Still steaming, I headed to the afternoon school. Moments before starting my first talk there, the principal (principal #2) told me that the principal at the previous school (principal #1) had emailed her about my “content.” I was not surprised. 

Principal #2 said she is new this year and is committed to building tolerance, but feels that with her population, the process has to be gradual. I told her that my assembly has ignited a conversation that has worked wonders in that regard. 

The way to normalize a lifestyle or belief different than the majority is to mention it without judgment in everyday conservation. Obviously sexual orientation is not the focus of my presentation and is mentioned only once five minutes before the end, by which point I’ve long won over the kids, at which point they are more likely to listen in an open-minded way. And sure enough, they do (see “thronging” above). 

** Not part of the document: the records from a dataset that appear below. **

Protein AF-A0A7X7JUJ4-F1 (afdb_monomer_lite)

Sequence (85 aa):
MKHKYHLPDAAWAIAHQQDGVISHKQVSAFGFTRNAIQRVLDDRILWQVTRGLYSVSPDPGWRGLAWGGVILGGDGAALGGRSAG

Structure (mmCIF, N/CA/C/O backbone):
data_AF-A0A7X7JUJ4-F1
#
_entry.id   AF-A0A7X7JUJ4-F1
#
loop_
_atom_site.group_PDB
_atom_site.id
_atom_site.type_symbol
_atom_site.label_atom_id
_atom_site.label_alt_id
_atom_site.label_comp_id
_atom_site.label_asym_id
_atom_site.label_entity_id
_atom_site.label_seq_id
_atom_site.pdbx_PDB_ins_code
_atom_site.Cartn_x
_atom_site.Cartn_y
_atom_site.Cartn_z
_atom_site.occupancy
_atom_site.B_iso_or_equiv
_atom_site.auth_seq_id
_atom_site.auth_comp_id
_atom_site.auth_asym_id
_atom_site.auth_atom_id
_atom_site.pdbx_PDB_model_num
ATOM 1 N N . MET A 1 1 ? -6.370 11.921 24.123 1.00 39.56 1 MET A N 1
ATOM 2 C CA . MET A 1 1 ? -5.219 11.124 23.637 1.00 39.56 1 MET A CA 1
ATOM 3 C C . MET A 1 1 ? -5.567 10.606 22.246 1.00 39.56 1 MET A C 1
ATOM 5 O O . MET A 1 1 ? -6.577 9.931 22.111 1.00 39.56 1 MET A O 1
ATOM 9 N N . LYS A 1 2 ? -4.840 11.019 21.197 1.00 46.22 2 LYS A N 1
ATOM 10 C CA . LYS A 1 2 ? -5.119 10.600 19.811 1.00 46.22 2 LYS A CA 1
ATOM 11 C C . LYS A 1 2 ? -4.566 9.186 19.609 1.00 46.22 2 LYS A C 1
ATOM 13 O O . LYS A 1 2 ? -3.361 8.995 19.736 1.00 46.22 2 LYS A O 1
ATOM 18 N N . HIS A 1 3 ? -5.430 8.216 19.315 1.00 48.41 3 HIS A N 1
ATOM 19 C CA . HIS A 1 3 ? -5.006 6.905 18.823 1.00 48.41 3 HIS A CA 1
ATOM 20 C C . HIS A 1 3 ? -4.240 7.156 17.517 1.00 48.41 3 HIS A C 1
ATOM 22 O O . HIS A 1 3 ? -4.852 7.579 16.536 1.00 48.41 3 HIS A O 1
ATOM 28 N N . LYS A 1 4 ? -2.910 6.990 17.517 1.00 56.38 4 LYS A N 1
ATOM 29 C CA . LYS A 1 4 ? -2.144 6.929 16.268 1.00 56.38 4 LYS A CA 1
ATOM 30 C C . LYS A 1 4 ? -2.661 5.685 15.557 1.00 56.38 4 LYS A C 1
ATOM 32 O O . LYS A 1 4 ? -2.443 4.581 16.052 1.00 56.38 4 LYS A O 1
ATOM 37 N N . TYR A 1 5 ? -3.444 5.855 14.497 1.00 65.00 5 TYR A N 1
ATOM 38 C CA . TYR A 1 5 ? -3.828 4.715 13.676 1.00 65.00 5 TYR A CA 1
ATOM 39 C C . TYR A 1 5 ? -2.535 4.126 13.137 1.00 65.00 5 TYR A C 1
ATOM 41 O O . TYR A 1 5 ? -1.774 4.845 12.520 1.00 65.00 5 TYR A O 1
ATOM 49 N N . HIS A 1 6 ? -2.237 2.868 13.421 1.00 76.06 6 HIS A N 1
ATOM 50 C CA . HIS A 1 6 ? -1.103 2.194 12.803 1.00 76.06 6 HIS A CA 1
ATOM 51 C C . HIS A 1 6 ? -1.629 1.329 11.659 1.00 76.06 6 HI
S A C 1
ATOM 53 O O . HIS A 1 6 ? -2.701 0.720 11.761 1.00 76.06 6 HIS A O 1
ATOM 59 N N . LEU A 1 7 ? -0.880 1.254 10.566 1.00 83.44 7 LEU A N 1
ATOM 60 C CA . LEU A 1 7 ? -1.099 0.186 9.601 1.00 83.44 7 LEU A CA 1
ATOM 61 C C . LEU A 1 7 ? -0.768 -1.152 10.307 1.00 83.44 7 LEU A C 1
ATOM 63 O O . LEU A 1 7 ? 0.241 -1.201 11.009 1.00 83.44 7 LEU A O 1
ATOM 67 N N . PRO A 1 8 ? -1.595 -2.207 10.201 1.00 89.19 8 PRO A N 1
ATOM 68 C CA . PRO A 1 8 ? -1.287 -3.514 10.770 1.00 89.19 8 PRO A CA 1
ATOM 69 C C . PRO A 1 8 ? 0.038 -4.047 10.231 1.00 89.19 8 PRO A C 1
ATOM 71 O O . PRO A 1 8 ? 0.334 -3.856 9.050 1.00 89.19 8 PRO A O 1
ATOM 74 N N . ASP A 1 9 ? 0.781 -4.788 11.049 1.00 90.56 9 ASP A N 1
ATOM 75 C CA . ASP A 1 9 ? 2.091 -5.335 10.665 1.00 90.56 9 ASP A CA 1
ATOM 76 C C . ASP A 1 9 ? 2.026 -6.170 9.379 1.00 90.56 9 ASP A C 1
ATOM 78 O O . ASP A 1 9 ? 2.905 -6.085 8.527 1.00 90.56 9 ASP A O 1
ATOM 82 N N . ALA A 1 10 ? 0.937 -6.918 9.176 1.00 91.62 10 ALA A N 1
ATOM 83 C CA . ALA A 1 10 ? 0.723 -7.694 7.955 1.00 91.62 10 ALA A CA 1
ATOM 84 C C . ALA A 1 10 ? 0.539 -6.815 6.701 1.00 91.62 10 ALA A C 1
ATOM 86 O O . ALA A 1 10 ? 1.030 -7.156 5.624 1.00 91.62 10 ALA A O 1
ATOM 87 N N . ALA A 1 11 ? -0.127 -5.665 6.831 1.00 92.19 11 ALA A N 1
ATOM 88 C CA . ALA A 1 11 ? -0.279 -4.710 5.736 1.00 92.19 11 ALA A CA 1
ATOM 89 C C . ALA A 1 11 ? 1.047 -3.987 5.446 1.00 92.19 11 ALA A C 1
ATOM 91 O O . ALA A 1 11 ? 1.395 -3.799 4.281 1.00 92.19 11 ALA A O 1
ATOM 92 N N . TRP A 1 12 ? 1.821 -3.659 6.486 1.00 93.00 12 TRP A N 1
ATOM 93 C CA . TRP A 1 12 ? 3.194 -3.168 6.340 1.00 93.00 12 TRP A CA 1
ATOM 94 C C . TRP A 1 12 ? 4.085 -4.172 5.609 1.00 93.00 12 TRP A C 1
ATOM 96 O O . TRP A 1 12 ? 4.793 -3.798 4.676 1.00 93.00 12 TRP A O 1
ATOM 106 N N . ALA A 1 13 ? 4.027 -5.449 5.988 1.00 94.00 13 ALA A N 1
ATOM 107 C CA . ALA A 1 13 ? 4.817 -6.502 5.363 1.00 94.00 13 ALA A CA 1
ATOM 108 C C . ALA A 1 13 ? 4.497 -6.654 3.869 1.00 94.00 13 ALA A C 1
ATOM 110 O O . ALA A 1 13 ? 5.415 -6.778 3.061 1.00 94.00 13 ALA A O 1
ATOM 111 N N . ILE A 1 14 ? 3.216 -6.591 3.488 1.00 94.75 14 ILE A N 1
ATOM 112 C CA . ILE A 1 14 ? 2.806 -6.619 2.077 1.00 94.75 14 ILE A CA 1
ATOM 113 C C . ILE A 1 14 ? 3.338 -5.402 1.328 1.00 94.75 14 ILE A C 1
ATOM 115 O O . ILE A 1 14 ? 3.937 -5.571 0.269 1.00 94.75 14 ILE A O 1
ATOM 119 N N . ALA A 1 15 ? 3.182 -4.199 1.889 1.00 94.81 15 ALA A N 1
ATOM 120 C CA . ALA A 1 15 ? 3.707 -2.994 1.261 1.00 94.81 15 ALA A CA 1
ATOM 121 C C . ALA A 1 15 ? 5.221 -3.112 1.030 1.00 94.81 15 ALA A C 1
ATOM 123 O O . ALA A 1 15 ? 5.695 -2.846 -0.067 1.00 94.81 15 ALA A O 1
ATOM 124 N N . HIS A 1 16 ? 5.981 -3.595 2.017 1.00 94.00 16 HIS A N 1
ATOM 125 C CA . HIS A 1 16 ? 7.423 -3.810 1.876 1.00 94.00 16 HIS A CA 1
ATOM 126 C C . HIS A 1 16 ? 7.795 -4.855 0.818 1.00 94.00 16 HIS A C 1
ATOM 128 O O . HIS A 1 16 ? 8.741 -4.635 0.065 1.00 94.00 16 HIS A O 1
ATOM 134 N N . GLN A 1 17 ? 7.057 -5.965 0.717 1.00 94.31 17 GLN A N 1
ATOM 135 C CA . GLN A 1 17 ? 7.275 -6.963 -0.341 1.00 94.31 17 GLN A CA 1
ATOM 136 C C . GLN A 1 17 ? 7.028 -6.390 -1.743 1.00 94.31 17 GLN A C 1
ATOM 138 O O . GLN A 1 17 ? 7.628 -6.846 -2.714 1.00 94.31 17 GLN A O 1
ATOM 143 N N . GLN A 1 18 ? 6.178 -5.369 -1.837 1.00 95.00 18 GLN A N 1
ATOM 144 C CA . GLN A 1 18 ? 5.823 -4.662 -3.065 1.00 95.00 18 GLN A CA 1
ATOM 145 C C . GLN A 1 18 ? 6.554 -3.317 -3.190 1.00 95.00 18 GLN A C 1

Respect kids’ intelligence and capacity for empathy, and they rise to the occasion.

Principal #2 seemed heartened. She also revealed that her daughter is dating a woman, which I felt flipped this situation on its head. I said I didn’t want to overstep, but I felt for her daughter and all others who may be struggling for acceptance in their community, it is our obligation to carry on as planned. She said she agreed and trusted me to exercise my best judgment. I said I always do (at least with respect to assemblies; not so much with fashion or choice of dessert).

In the presentation, I said “gay” without incident. 

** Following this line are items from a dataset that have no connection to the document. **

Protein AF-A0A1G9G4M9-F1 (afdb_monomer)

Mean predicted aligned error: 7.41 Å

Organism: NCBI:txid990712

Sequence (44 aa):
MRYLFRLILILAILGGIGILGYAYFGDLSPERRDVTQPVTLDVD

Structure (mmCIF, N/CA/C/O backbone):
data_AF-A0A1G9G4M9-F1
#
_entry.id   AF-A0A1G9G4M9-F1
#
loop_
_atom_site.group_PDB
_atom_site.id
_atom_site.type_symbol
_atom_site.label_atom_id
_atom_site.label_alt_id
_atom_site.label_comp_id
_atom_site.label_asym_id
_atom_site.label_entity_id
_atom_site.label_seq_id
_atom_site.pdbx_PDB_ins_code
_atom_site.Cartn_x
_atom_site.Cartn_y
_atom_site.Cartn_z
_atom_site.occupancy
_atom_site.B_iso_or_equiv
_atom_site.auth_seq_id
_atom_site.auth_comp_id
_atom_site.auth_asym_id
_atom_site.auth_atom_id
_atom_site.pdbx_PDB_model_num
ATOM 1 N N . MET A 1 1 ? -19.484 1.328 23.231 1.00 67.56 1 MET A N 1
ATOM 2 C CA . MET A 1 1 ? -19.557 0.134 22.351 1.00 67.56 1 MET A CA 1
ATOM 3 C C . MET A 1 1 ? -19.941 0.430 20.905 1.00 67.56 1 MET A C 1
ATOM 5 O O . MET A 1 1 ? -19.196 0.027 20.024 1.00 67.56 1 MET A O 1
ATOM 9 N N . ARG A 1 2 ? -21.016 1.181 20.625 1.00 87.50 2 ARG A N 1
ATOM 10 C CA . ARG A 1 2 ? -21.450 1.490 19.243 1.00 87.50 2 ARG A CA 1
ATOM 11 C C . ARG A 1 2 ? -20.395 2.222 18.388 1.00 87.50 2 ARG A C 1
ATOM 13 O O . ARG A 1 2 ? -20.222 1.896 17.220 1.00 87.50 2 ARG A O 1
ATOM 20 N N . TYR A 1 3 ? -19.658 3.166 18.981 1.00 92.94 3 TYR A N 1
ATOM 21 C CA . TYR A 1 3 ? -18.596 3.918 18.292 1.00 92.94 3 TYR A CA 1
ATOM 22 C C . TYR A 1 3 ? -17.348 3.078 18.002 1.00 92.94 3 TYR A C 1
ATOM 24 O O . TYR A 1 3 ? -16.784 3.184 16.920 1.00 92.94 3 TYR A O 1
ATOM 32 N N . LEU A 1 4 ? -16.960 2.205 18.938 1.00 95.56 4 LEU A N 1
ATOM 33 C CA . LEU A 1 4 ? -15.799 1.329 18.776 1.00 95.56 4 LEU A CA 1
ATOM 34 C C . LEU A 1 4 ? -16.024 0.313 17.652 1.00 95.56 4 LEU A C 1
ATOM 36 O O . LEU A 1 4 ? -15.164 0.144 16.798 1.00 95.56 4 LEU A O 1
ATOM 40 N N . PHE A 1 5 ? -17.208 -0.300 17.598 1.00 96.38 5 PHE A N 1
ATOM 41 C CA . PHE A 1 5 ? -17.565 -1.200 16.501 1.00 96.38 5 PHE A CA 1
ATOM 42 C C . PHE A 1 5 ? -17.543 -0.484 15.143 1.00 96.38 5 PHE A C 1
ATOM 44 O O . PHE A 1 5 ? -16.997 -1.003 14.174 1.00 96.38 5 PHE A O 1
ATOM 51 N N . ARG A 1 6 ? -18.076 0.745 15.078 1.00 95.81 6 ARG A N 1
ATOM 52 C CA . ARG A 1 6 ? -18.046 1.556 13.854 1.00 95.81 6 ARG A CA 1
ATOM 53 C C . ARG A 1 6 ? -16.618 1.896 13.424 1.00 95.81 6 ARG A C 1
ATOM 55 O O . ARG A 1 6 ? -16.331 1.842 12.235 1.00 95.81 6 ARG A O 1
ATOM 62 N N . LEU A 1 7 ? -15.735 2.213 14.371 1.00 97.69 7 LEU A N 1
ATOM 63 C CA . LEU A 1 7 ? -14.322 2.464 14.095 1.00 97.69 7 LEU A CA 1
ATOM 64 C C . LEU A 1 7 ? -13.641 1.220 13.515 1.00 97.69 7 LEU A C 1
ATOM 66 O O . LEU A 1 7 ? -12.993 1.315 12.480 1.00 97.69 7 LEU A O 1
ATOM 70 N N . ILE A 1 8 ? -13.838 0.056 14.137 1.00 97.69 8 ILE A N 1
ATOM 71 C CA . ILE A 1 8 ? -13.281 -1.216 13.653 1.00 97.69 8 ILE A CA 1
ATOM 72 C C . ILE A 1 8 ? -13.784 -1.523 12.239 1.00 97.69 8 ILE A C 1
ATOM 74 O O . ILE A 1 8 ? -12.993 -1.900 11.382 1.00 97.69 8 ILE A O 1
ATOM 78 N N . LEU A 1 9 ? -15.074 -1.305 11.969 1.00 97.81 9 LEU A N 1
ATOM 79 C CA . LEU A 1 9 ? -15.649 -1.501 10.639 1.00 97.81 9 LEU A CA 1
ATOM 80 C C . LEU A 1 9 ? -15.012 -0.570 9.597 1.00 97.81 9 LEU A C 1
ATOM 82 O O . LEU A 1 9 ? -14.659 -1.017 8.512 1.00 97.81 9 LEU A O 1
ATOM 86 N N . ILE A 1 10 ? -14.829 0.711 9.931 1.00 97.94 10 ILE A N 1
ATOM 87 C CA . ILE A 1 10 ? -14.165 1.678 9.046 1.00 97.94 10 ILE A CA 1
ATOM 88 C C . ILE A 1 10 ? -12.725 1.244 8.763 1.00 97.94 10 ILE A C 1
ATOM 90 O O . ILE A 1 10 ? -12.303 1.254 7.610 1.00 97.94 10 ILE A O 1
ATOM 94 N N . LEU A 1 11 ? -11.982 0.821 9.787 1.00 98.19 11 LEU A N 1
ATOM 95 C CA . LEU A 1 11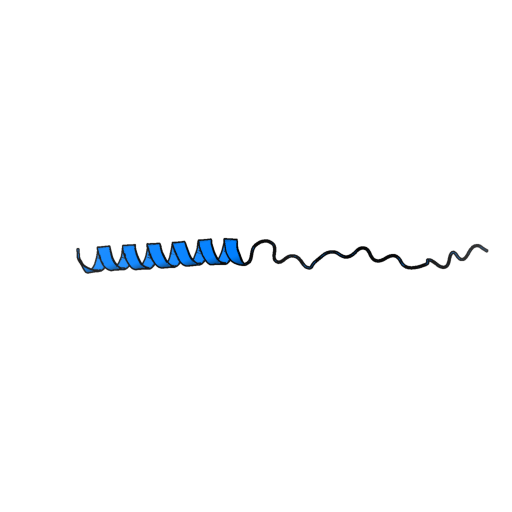 ? -10.607 0.348 9.626 1.00 98.19 11 LEU A CA 1
ATOM 96 C C . LEU A 1 11 ? -10.532 -0.931 8.787 1.00 98.19 11 LEU A C 1
ATOM 98 O O . LEU A 1 11 ? -9.649 -1.044 7.943 1.00 98.19 11 LEU A O 1
ATOM 102 N N . ALA A 1 12 ? -11.472 -1.861 8.962 1.00 98.44 12 ALA A N 1
ATOM 103 C CA . ALA A 1 12 ? -11.556 -3.068 8.146 1.00 98.44 12 ALA A CA 1
ATOM 104 C C . ALA A 1 12 ? -11.821 -2.735 6.670 1.00 98.44 12 ALA A C 1
ATOM 106 O O . ALA A 1 12 ? -11.177 -3.300 5.788 1.00 98.44 12 ALA A O 1
ATOM 107 N N . ILE A 1 13 ? -12.715 -1.778 6.396 1.00 98.56 13 ILE A N 1
ATOM 108 C CA . ILE A 1 13 ? -12.985 -1.304 5.032 1.00 98.56 13 ILE A CA 1
ATOM 109 C C . ILE A 1 13 ? -11.743 -0.629 4.443 1.00 98.56 13 ILE A C 1
ATOM 111 O O . ILE A 1 13 ? -11.357 -0.950 3.324 1.00 98.56 13 ILE A O 1
ATOM 115 N N . LEU A 1 14 ? -11.089 0.267 5.187 1.00 98.56 14 LEU A N 1
ATOM 116 C CA . LEU A 1 14 ? -9.874 0.948 4.729 1.00 98.56 14 LEU A CA 1
ATOM 117 C C . LEU A 1 14 ? -8.733 -0.038 4.453 1.00 98.56 14 LEU A C 1
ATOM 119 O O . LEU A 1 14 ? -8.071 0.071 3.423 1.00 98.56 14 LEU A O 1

But sure enough, as if scripted, the first student question after was “What is gay?” A few kids tittered, which I firmly said is not okay, and I could feel some staff members stiffen.

I said “Gay describes a person who falls in love with someone of the same gender, so a woman loves a woman and a man loves a man.” Then I asked them to look around the room and tell me if everyone looked the same. They said no. I asked if everyone in the room acted the same. They said no. I asked if everyone in the room has the same favorite flavor of ice cream. They screamed no. I said that’s a good thing. Our differences make our world complexly beautiful.

Then the magic happened.

Of the dozens of kids raising hands in a room of 200, I happened to call upon a boy who said “First, my moms are lesbians.” 

No laughing that time.

There was also a subsequent question, but I don’t remember it because it was so inconsequential compared to the comment.

The courage that took. Possibly the first time he felt comfortable enough to discuss this in front of classmates. In front of three grades, no less.

But even if not, even if he has mentioned it many times before, I was so proud of him. His four words said with pride validated my point in a way nothing I could say could do. 

After the assembly, principal #2 thanked me for being so professional and said it was amazing, citing the boy who mentioned his moms with the same overflowing heart I felt for him. I thanked her for her leadership and for taking a leap of faith on a stranger. I left feeling the school is in good hands.

Coda

Though it turned out that principal #1 notified all of the other schools I would visit the rest of week (again, not surprised), none tried to censor me. (Just as none of the four principals from the Monday and Tuesday schools—nor any of the librarians all weekhad said a cautionary peep to me about this.)

It’s this simple: amid all the different kinds of negativity, violence, and disrespect kids are exposed to from the news and entertainment (oh, how many Deadpool shirts I see at elementary assemblies), shouldn’t we revel in the opportunity to tell them about different kinds of love? 

1 comment:

Rita Painter said...

Marc, thank you for being an amazing human being! What lucky kids and staff to have heard your presentation!